**Task item:**
No pictures go into the copy. Write out exactly the lines below from the one containing "C CA . ALA A 1 9" through the one containing "ATOM 110 C CA".

= = = = =

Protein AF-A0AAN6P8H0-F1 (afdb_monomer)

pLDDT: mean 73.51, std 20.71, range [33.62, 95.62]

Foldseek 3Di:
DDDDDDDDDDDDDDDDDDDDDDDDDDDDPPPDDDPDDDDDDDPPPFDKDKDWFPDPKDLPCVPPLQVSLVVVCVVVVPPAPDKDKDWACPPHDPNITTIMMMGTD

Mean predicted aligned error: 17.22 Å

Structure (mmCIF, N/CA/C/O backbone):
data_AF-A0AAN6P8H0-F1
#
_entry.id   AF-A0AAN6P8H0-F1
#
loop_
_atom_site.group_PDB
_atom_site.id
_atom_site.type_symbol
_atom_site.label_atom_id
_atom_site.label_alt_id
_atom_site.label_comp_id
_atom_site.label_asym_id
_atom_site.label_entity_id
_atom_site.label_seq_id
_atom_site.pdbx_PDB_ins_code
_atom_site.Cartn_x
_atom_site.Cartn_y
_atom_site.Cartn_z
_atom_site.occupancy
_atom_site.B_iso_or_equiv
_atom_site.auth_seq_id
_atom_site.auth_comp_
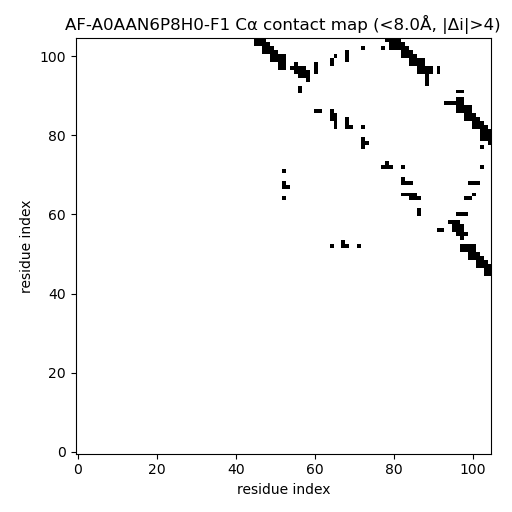id
_atom_site.auth_asym_id
_atom_site.auth_atom_id
_atom_site.pdbx_PDB_model_num
ATOM 1 N N . MET A 1 1 ? 23.997 -44.294 6.533 1.00 39.69 1 MET A N 1
ATOM 2 C CA . MET A 1 1 ? 25.348 -43.733 6.301 1.00 39.69 1 MET A CA 1
ATOM 3 C C . MET A 1 1 ? 25.298 -42.259 6.671 1.00 39.69 1 MET A C 1
ATOM 5 O O . MET A 1 1 ? 24.375 -41.577 6.252 1.00 39.69 1 MET A O 1
ATOM 9 N N . LYS A 1 2 ? 26.187 -41.827 7.568 1.00 47.50 2 LYS A N 1
ATOM 10 C CA . LYS A 1 2 ? 26.146 -40.550 8.290 1.00 47.50 2 LYS A CA 1
ATOM 11 C C . LYS A 1 2 ? 27.175 -39.605 7.669 1.00 47.50 2 LYS A C 1
ATOM 13 O O . LYS A 1 2 ? 28.365 -39.815 7.869 1.00 47.50 2 LYS A O 1
ATOM 18 N N . PHE A 1 3 ? 26.720 -38.617 6.900 1.00 53.62 3 PHE A N 1
ATOM 19 C CA . PHE A 1 3 ? 27.580 -37.566 6.353 1.00 53.62 3 PHE A CA 1
ATOM 20 C C . PHE A 1 3 ? 27.547 -36.354 7.286 1.00 53.62 3 PHE A C 1
ATOM 22 O O . PHE A 1 3 ? 26.618 -35.552 7.278 1.00 53.62 3 PHE A O 1
ATOM 29 N N . ASN A 1 4 ? 28.562 -36.304 8.146 1.00 44.25 4 ASN A N 1
ATOM 30 C CA . ASN A 1 4 ? 28.987 -35.117 8.876 1.00 44.25 4 ASN A CA 1
ATOM 31 C C . ASN A 1 4 ? 29.851 -34.231 7.955 1.00 44.25 4 ASN A C 1
ATOM 33 O O . ASN A 1 4 ? 30.541 -34.774 7.095 1.00 44.25 4 ASN A O 1
ATOM 37 N N . LEU A 1 5 ? 29.905 -32.927 8.279 1.00 55.94 5 LEU A N 1
ATOM 38 C CA . LEU A 1 5 ? 30.816 -31.877 7.768 1.00 55.94 5 LEU A CA 1
ATOM 39 C C . LEU A 1 5 ? 30.481 -31.350 6.354 1.00 55.94 5 LEU A C 1
ATOM 41 O O . LEU A 1 5 ? 30.279 -32.127 5.437 1.00 55.94 5 LEU A O 1
ATOM 45 N N . LEU A 1 6 ? 30.389 -30.043 6.080 1.00 53.41 6 LEU A N 1
ATOM 46 C CA . LEU A 1 6 ? 31.088 -28.884 6.647 1.00 53.41 6 LEU A CA 1
ATOM 47 C C . LEU A 1 6 ? 30.213 -27.616 6.553 1.00 53.41 6 LEU A C 1
ATOM 49 O O . LEU A 1 6 ? 29.696 -27.288 5.488 1.00 53.41 6 LEU A O 1
ATOM 53 N N . PHE A 1 7 ? 30.119 -26.873 7.657 1.00 53.00 7 PHE A N 1
ATOM 54 C CA . PHE A 1 7 ? 29.630 -25.494 7.694 1.00 53.00 7 PHE A CA 1
ATOM 55 C C . PHE A 1 7 ? 30.693 -24.558 7.098 1.00 53.00 7 PHE A C 1
ATOM 57 O O . PHE A 1 7 ? 31.744 -24.353 7.703 1.00 53.00 7 PHE A O 1
ATOM 64 N N . LEU A 1 8 ? 30.420 -23.975 5.931 1.00 56.25 8 LEU A N 1
ATOM 65 C CA . LEU A 1 8 ? 31.194 -22.863 5.376 1.00 56.25 8 LEU A CA 1
ATOM 66 C C . LEU A 1 8 ? 30.584 -21.549 5.876 1.00 56.25 8 LEU A C 1
ATOM 68 O O . LEU A 1 8 ? 29.611 -21.040 5.325 1.00 56.25 8 LEU A O 1
ATOM 72 N N . ALA A 1 9 ? 31.147 -21.036 6.970 1.00 55.94 9 ALA A N 1
ATOM 73 
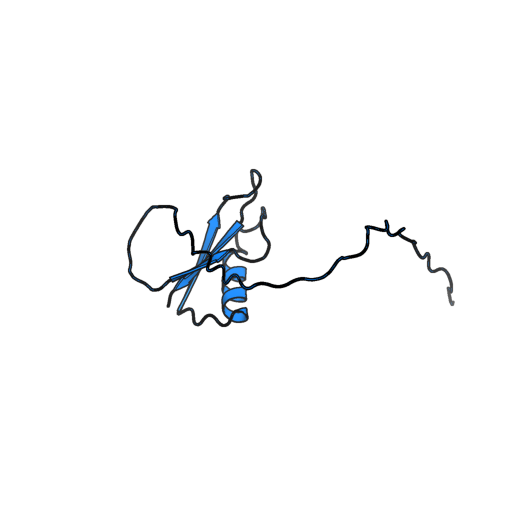C CA . ALA A 1 9 ? 30.859 -19.708 7.490 1.00 55.94 9 ALA A CA 1
ATOM 74 C C . ALA A 1 9 ? 31.505 -18.654 6.576 1.00 55.94 9 ALA A C 1
ATOM 76 O O . ALA A 1 9 ? 32.729 -18.537 6.516 1.00 55.94 9 ALA A O 1
ATOM 77 N N . LEU A 1 10 ? 30.683 -17.898 5.849 1.00 50.62 10 LEU A N 1
ATOM 78 C CA . LEU A 1 10 ? 31.127 -16.749 5.067 1.00 50.62 10 LEU A CA 1
ATOM 79 C C . LEU A 1 10 ? 31.181 -15.529 6.001 1.00 50.62 10 LEU A C 1
ATOM 81 O O . LEU A 1 10 ? 30.148 -14.996 6.398 1.00 50.62 10 LEU A O 1
ATOM 85 N N . ALA A 1 11 ? 32.386 -15.119 6.395 1.00 51.66 11 ALA A N 1
ATOM 86 C CA . ALA A 1 11 ? 32.603 -13.915 7.188 1.00 51.66 11 ALA A CA 1
ATOM 87 C C . ALA A 1 11 ? 32.496 -12.674 6.286 1.00 51.66 11 ALA A C 1
ATOM 89 O O . ALA A 1 11 ? 33.423 -12.348 5.547 1.00 51.66 11 ALA A O 1
ATOM 90 N N . THR A 1 12 ? 31.365 -11.972 6.332 1.00 51.94 12 THR A N 1
ATOM 91 C CA . THR A 1 12 ? 31.249 -10.617 5.778 1.00 51.94 12 THR A CA 1
ATOM 92 C C . THR A 1 12 ? 31.922 -9.629 6.724 1.00 51.94 12 THR A C 1
ATOM 94 O O . THR A 1 12 ? 31.487 -9.459 7.863 1.00 51.94 12 THR A O 1
ATOM 97 N N . ALA A 1 13 ? 32.991 -8.987 6.254 1.00 52.16 13 ALA A N 1
ATOM 98 C CA . ALA A 1 13 ? 33.660 -7.900 6.952 1.00 52.16 13 ALA A CA 1
ATOM 99 C C . ALA A 1 13 ? 32.696 -6.716 7.135 1.00 52.16 13 ALA A C 1
ATOM 101 O O . ALA A 1 13 ? 32.197 -6.146 6.166 1.00 52.16 13 ALA A O 1
ATOM 102 N N . VAL A 1 14 ? 32.435 -6.357 8.391 1.00 54.72 14 VAL A N 1
ATOM 103 C CA . VAL A 1 14 ? 31.743 -5.124 8.769 1.00 54.72 14 VAL A CA 1
ATOM 104 C C . VAL A 1 14 ? 32.698 -3.949 8.550 1.00 54.72 14 VAL A C 1
ATOM 106 O O . VAL A 1 14 ? 33.756 -3.869 9.170 1.00 54.72 14 VAL A O 1
ATOM 109 N N . ALA A 1 15 ? 32.347 -3.040 7.643 1.00 47.69 15 ALA A N 1
ATOM 110 C CA . ALA A 1 15 ? 32.985 -1.733 7.585 1.00 47.69 15 ALA A CA 1
ATOM 111 C C . ALA A 1 15 ? 32.571 -0.947 8.839 1.00 47.69 15 ALA A C 1
ATOM 113 O O . ALA A 1 15 ? 31.385 -0.715 9.072 1.00 47.69 15 ALA A O 1
ATOM 114 N N . ALA A 1 16 ? 33.549 -0.577 9.663 1.00 48.53 16 ALA A N 1
ATOM 115 C CA . ALA A 1 16 ? 33.351 0.281 10.820 1.00 48.53 16 ALA A CA 1
ATOM 116 C C . ALA A 1 16 ? 33.004 1.704 10.351 1.00 48.53 16 ALA A C 1
ATOM 118 O O . ALA A 1 16 ? 33.871 2.439 9.881 1.00 48.53 16 ALA A O 1
ATOM 119 N N . ALA A 1 17 ? 31.730 2.078 10.461 1.00 58.31 17 ALA A N 1
ATOM 120 C CA . ALA A 1 17 ? 31.291 3.469 10.422 1.00 58.31 17 ALA A CA 1
ATOM 121 C C . ALA A 1 17 ? 31.434 4.091 11.832 1.00 58.31 17 ALA A C 1
ATOM 123 O O . ALA A 1 17 ? 31.270 3.370 12.822 1.00 58.31 17 ALA A O 1
ATOM 124 N N . PRO A 1 18 ? 31.778 5.388 11.947 1.00 49.66 18 PRO A N 1
ATOM 125 C CA . PRO A 1 18 ? 32.066 6.040 13.225 1.00 49.66 18 PRO A CA 1
ATOM 126 C C . PRO A 1 18 ? 30.861 6.070 14.181 1.00 49.66 18 PRO A C 1
ATOM 128 O O . PRO A 1 18 ? 29.707 6.168 13.767 1.00 49.66 18 PRO A O 1
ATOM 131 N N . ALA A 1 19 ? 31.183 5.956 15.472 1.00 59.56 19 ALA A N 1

= = = = =

**Finished exercise:**
C CA . ALA A 1 9 ? 30.859 -19.708 7.490 1.00 55.94 9 ALA A CA 1
ATOM 74 C C . ALA A 1 9 ? 31.505 -18.654 6.576 1.00 55.94 9 ALA A C 1
ATOM 76 O O . ALA A 1 9 ? 32.729 -18.537 6.516 1.00 55.94 9 ALA A O 1
ATOM 77 N N . LEU A 1 10 ? 30.683 -17.898 5.849 1.00 50.62 10 LEU A N 1
ATOM 78 C CA . LEU A 1 10 ? 31.127 -16.749 5.067 1.00 50.62 10 LEU A CA 1
ATOM 79 C C . LEU A 1 10 ? 31.181 -15.529 6.001 1.00 50.62 10 LEU A C 1
ATOM 81 O O . LEU A 1 10 ? 30.148 -14.996 6.398 1.00 50.62 10 LEU A O 1
ATOM 85 N N . ALA A 1 11 ? 32.386 -15.119 6.395 1.00 51.66 11 ALA A N 1
ATOM 86 C CA . ALA A 1 11 ? 32.603 -13.915 7.188 1.00 51.66 11 ALA A CA 1
ATOM 87 C C . ALA A 1 11 ? 32.496 -12.674 6.286 1.00 51.66 11 ALA A C 1
ATOM 89 O O . ALA A 1 11 ? 33.423 -12.348 5.547 1.00 51.66 11 ALA A O 1
ATOM 90 N N . THR A 1 12 ? 31.365 -11.972 6.332 1.00 51.94 12 THR A N 1
ATOM 91 C CA . THR A 1 12 ? 31.249 -10.617 5.778 1.00 51.94 12 THR A CA 1
ATOM 92 C C . THR A 1 12 ? 31.922 -9.629 6.724 1.00 51.94 12 THR A C 1
ATOM 94 O O . THR A 1 12 ? 31.487 -9.459 7.863 1.00 51.94 12 THR A O 1
ATOM 97 N N . ALA A 1 13 ? 32.991 -8.987 6.254 1.00 52.16 13 ALA A N 1
ATOM 98 C CA . ALA A 1 13 ? 33.660 -7.900 6.952 1.00 52.16 13 ALA A CA 1
ATOM 99 C C . ALA A 1 13 ? 32.696 -6.716 7.135 1.00 52.16 13 ALA A C 1
ATOM 101 O O . ALA A 1 13 ? 32.197 -6.146 6.166 1.00 52.16 13 ALA A O 1
ATOM 102 N N . VAL A 1 14 ? 32.435 -6.357 8.391 1.00 54.72 14 VAL A N 1
ATOM 103 C CA . VAL A 1 14 ? 31.743 -5.124 8.769 1.00 54.72 14 VAL A CA 1
ATOM 104 C C . VAL A 1 14 ? 32.698 -3.949 8.550 1.00 54.72 14 VAL A C 1
ATOM 106 O O . VAL A 1 14 ? 33.756 -3.869 9.170 1.00 54.72 14 VAL A O 1
ATOM 109 N N . ALA A 1 15 ? 32.347 -3.040 7.643 1.00 47.69 15 ALA A N 1
ATOM 110 C CA . ALA A 1 15 ? 32.985 -1.733 7.585 1.00 47.69 15 ALA A CA 1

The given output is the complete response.